| TASK TO COMPLETE |
Before copying, set the pictures aside; then repeat every line below verbatim.
++++ DATA SHOWN
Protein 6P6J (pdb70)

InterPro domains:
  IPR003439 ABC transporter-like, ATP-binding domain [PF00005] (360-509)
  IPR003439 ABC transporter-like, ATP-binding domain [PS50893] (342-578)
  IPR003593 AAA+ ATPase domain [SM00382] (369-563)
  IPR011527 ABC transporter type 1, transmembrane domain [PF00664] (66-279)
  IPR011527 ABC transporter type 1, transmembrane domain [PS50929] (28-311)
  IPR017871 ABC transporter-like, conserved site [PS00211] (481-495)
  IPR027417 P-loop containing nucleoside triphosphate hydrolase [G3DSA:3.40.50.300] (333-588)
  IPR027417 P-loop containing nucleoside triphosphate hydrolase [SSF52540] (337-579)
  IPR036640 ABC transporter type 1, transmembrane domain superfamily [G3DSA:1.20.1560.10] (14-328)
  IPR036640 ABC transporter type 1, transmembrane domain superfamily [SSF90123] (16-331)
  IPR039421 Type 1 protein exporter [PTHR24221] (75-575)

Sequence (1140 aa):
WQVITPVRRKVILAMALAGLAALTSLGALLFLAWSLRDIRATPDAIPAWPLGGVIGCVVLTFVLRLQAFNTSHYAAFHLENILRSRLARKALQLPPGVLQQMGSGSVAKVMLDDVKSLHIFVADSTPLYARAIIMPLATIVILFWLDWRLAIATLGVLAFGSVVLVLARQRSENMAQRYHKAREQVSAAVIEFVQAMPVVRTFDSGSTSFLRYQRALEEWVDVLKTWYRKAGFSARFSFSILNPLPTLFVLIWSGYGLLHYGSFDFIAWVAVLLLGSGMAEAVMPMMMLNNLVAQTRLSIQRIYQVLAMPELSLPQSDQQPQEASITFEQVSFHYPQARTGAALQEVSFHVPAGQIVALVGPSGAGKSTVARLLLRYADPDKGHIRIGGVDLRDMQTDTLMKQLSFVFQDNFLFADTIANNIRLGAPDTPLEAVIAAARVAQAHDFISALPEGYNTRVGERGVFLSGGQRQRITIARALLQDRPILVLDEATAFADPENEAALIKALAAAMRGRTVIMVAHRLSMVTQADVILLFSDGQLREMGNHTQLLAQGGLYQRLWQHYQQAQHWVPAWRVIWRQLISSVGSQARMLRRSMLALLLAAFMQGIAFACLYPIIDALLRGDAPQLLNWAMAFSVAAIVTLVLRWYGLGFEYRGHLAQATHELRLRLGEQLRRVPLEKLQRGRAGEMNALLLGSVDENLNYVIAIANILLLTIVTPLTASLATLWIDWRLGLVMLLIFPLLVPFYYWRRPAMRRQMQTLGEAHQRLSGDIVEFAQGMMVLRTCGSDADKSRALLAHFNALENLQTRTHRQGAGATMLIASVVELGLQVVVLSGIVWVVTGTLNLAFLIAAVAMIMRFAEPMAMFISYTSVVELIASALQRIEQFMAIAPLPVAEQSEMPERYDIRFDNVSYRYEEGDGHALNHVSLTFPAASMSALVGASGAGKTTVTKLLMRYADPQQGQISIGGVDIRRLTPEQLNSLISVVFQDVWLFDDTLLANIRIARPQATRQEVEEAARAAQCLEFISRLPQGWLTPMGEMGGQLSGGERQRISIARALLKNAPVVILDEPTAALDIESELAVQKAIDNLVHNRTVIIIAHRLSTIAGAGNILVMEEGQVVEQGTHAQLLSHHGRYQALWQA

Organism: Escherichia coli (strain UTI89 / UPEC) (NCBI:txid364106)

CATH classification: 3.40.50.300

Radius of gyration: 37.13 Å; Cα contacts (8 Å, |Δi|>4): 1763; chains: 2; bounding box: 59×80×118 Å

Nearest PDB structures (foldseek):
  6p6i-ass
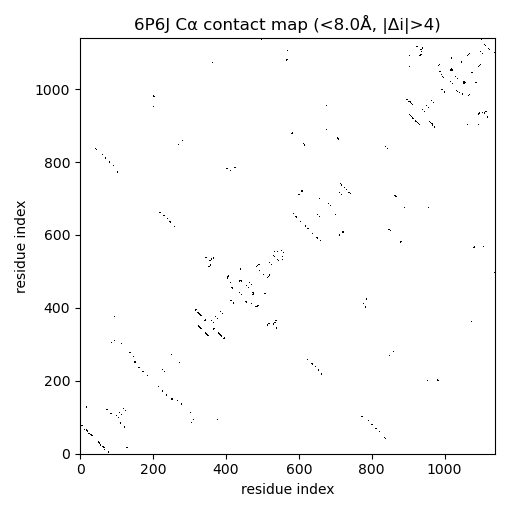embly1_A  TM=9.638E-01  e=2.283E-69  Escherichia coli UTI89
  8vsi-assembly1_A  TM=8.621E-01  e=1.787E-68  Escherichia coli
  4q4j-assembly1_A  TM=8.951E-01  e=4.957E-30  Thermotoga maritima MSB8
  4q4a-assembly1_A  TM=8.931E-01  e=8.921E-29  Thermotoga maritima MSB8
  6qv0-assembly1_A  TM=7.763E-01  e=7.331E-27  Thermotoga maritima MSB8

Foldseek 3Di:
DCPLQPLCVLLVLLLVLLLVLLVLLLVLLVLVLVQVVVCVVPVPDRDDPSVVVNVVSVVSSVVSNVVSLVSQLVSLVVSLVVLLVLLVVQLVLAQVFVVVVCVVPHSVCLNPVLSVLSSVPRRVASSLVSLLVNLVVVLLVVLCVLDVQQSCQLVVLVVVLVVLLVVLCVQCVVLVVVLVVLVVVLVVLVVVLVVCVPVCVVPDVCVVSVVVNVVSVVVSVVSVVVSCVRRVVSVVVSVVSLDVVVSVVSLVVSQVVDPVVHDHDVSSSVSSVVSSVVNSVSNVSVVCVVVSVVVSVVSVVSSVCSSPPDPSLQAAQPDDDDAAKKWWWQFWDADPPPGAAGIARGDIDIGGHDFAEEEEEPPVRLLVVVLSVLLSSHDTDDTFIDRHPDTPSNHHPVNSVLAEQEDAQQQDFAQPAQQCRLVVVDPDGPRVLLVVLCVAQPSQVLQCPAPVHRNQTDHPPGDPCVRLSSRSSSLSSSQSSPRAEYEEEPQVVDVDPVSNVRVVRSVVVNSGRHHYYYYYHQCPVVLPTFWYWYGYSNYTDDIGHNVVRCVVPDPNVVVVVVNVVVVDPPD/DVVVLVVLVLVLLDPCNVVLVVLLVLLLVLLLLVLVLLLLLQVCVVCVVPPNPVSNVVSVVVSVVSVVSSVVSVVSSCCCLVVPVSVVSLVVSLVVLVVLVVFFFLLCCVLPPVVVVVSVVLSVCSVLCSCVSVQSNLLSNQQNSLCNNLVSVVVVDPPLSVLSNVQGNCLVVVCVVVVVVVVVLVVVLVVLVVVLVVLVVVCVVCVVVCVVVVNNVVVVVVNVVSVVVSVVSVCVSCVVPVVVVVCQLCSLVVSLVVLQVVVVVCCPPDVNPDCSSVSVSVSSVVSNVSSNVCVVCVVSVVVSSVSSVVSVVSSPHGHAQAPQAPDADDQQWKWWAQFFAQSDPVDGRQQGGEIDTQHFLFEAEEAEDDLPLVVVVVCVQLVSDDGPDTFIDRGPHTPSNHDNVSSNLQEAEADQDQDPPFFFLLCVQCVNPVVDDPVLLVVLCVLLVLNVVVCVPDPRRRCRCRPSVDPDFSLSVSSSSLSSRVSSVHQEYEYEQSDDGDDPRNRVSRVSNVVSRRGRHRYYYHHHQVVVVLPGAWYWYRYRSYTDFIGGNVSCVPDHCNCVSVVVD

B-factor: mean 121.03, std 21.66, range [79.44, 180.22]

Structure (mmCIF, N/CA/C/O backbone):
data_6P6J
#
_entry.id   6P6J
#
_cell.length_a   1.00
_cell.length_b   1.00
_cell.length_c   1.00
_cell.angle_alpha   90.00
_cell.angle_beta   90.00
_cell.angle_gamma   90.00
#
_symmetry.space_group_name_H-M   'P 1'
++++++++
| EXERCISE ANSWER |
Protein 6P6J (pdb70)

InterPro domains:
  IPR003439 ABC transporter-like, ATP-binding domain [PF00005] (360-509)
  IPR003439 ABC transporter-like, ATP-binding domain [PS50893] (342-578)
  IPR003593 AAA+ ATPase domain [SM00382] (369-563)
  IPR011527 ABC transporter type 1, transmembrane domain [PF00664] (66-279)
  IPR011527 ABC transporter type 1, transmembrane domain [PS50929] (28-311)
  IPR017871 ABC transporter-like, conserved site [PS00211] (481-495)
  IPR027417 P-loop containing nucleoside triphosphate hydrolase [G3DSA:3.40.50.300] (333-588)
  IPR027417 P-loop containing nucleoside triphosphate hydrolase [SSF52540] (337-579)
  IPR036640 ABC transporter type 1, transmembrane domain superfamily [G3DSA:1.20.1560.10] (14-328)
  IPR036640 ABC transporter type 1, transmembrane domain superfamily [SSF90123] (16-331)
  IPR039421 Type 1 protein exporter [PTHR24221] (75-575)

Sequence (1140 aa):
WQVITPVRRKVILAMALAGLAALTSLGALLFLAWSLRDIRATPDAIPAWPLGGVIGCVVLTFVLRLQAFNTSHYAAFHLENILRSRLARKALQLPPGVLQQMGSGSVAKVMLDDVKSLHIFVADSTPLYARAIIMPLATIVILFWLDWRLAIATLGVLAFGSVVLVLARQRSENMAQRYHKAREQVSAAVIEFVQAMPVVRTFDSGSTSFLRYQRALEEWVDVLKTWYRKAGFSARFSFSILNPLPTLFVLIWSGYGLLHYGSFDFIAWVAVLLLGSGMAEAVMPMMMLNNLVAQTRLSIQRIYQVLAMPELSLPQSDQQPQEASITFEQVSFHYPQARTGAALQEVSFHVPAGQIVALVGPSGAGKSTVARLLLRYADPDKGHIRIGGVDLRDMQTDTLMKQLSFVFQDNFLFADTIANNIRLGAPDTPLEAVIAAARVAQAHDFISALPEGYNTRVGERGVFLSGGQRQRITIARALLQDRPILVLDEATAFADPENEAALIKALAAAMRGRTVIMVAHRLSMVTQADVILLFSDGQLREMGNHTQLLAQGGLYQRLWQHYQQAQHWVPAWRVIWRQLISSVGSQARMLRRSMLALLLAAFMQGIAFACLYPIIDALLRGDAPQLLNWAMAFSVAAIVTLVLRWYGLGFEYRGHLAQATHELRLRLGEQLRRVPLEKLQRGRAGEMNALLLGSVDENLNYVIAIANILLLTIVTPLTASLATLWIDWRLGLVMLLIFPLLVPFYYWRRPAMRRQMQTLGEAHQRLSGDIVEFAQGMMVLRTCGSDADKSRALLAHFNALENLQTRTHRQGAGATMLIASVVELGLQVVVLSGIVWVVTGTLNLAFLIAAVAMIMRFAEPMAMFISYTSVVELIASALQRIEQFMAIAPLPVAEQSEMPERYDIRFDNVSYRYEEGDGHALNHVSLTFPAASMSALVGASGAGKTTVTKLLMRYADPQQGQISIGGVDIRRLTPEQLNSLISVVFQDVWLFDDTLLANIRIARPQATRQEVEEAARAAQCLEFISRLPQGWLTPMGEMGGQLSGGERQRISIARALLKNAPVVILDEPTAALDIESELAVQKAIDNLVHNRTVIIIAHRLSTIAGAGNILVMEEGQVVEQGTHAQLLSHHGRYQALWQA

Organism: Escherichia coli (strain UTI89 / UPEC) (NCBI:txid364106)

CATH classification: 3.40.50.300

Radius of gyration: 37.13 Å; Cα contacts (8 Å, |Δi|>4): 1763; chains: 2; bounding box: 59×80×118 Å

Nearest PDB structures (foldseek):
  6p6i-ass
embly1_A  TM=9.638E-01  e=2.283E-69  Escherichia coli UTI89
  8vsi-assembly1_A  TM=8.621E-01  e=1.787E-68  Escherichia coli
  4q4j-assembly1_A  TM=8.951E-01  e=4.957E-30  Thermotoga maritima MSB8
  4q4a-assembly1_A  TM=8.931E-01  e=8.921E-29  Thermotoga maritima MSB8
  6qv0-assembly1_A  TM=7.763E-01  e=7.331E-27  Thermotoga maritima MSB8

Foldseek 3Di:
DCPLQPLCVLLVLLLVLLLVLLVLLLVLLVLVLVQVVVCVVPVPDRDDPSVVVNVVSVVSSVVSNVVSLVSQLVSLVVSLVVLLVLLVVQLVLAQVFVVVVCVVPHSVCLNPVLSVLSSVPRRVASSLVSLLVNLVVVLLVVLCVLDVQQSCQLVVLVVVLVVLLVVLCVQCVVLVVVLVVLVVVLVVLVVVLVVCVPVCVVPDVCVVSVVVNVVSVVVSVVSVVVSCVRRVVSVVVSVVSLDVVVSVVSLVVSQVVDPVVHDHDVSSSVSSVVSSVVNSVSNVSVVCVVVSVVVSVVSVVSSVCSSPPDPSLQAAQPDDDDAAKKWWWQFWDADPPPGAAGIARGDIDIGGHDFAEEEEEPPVRLLVVVLSVLLSSHDTDDTFIDRHPDTPSNHHPVNSVLAEQEDAQQQDFAQPAQQCRLVVVDPDGPRVLLVVLCVAQPSQVLQCPAPVHRNQTDHPPGDPCVRLSSRSSSLSSSQSSPRAEYEEEPQVVDVDPVSNVRVVRSVVVNSGRHHYYYYYHQCPVVLPTFWYWYGYSNYTDDIGHNVVRCVVPDPNVVVVVVNVVVVDPPD/DVVVLVVLVLVLLDPCNVVLVVLLVLLLVLLLLVLVLLLLLQVCVVCVVPPNPVSNVVSVVVSVVSVVSSVVSVVSSCCCLVVPVSVVSLVVSLVVLVVLVVFFFLLCCVLPPVVVVVSVVLSVCSVLCSCVSVQSNLLSNQQNSLCNNLVSVVVVDPPLSVLSNVQGNCLVVVCVVVVVVVVVLVVVLVVLVVVLVVLVVVCVVCVVVCVVVVNNVVVVVVNVVSVVVSVVSVCVSCVVPVVVVVCQLCSLVVSLVVLQVVVVVCCPPDVNPDCSSVSVSVSSVVSNVSSNVCVVCVVSVVVSSVSSVVSVVSSPHGHAQAPQAPDADDQQWKWWAQFFAQSDPVDGRQQGGEIDTQHFLFEAEEAEDDLPLVVVVVCVQLVSDDGPDTFIDRGPHTPSNHDNVSSNLQEAEADQDQDPPFFFLLCVQCVNPVVDDPVLLVVLCVLLVLNVVVCVPDPRRRCRCRPSVDPDFSLSVSSSSLSSRVSSVHQEYEYEQSDDGDDPRNRVSRVSNVVSRRGRHRYYYHHHQVVVVLPGAWYWYRYRSYTDFIGGNVSCVPDHCNCVSVVVD

B-factor: mean 121.03, std 21.66, range [79.44, 180.22]

Structure (mmCIF, N/CA/C/O backbone):
data_6P6J
#
_entry.id   6P6J
#
_cell.length_a   1.00
_cell.length_b   1.00
_cell.length_c   1.00
_cell.angle_alpha   90.00
_cell.angle_beta   90.00
_cell.angle_gamma   90.00
#
_symmetry.space_group_name_H-M   'P 1'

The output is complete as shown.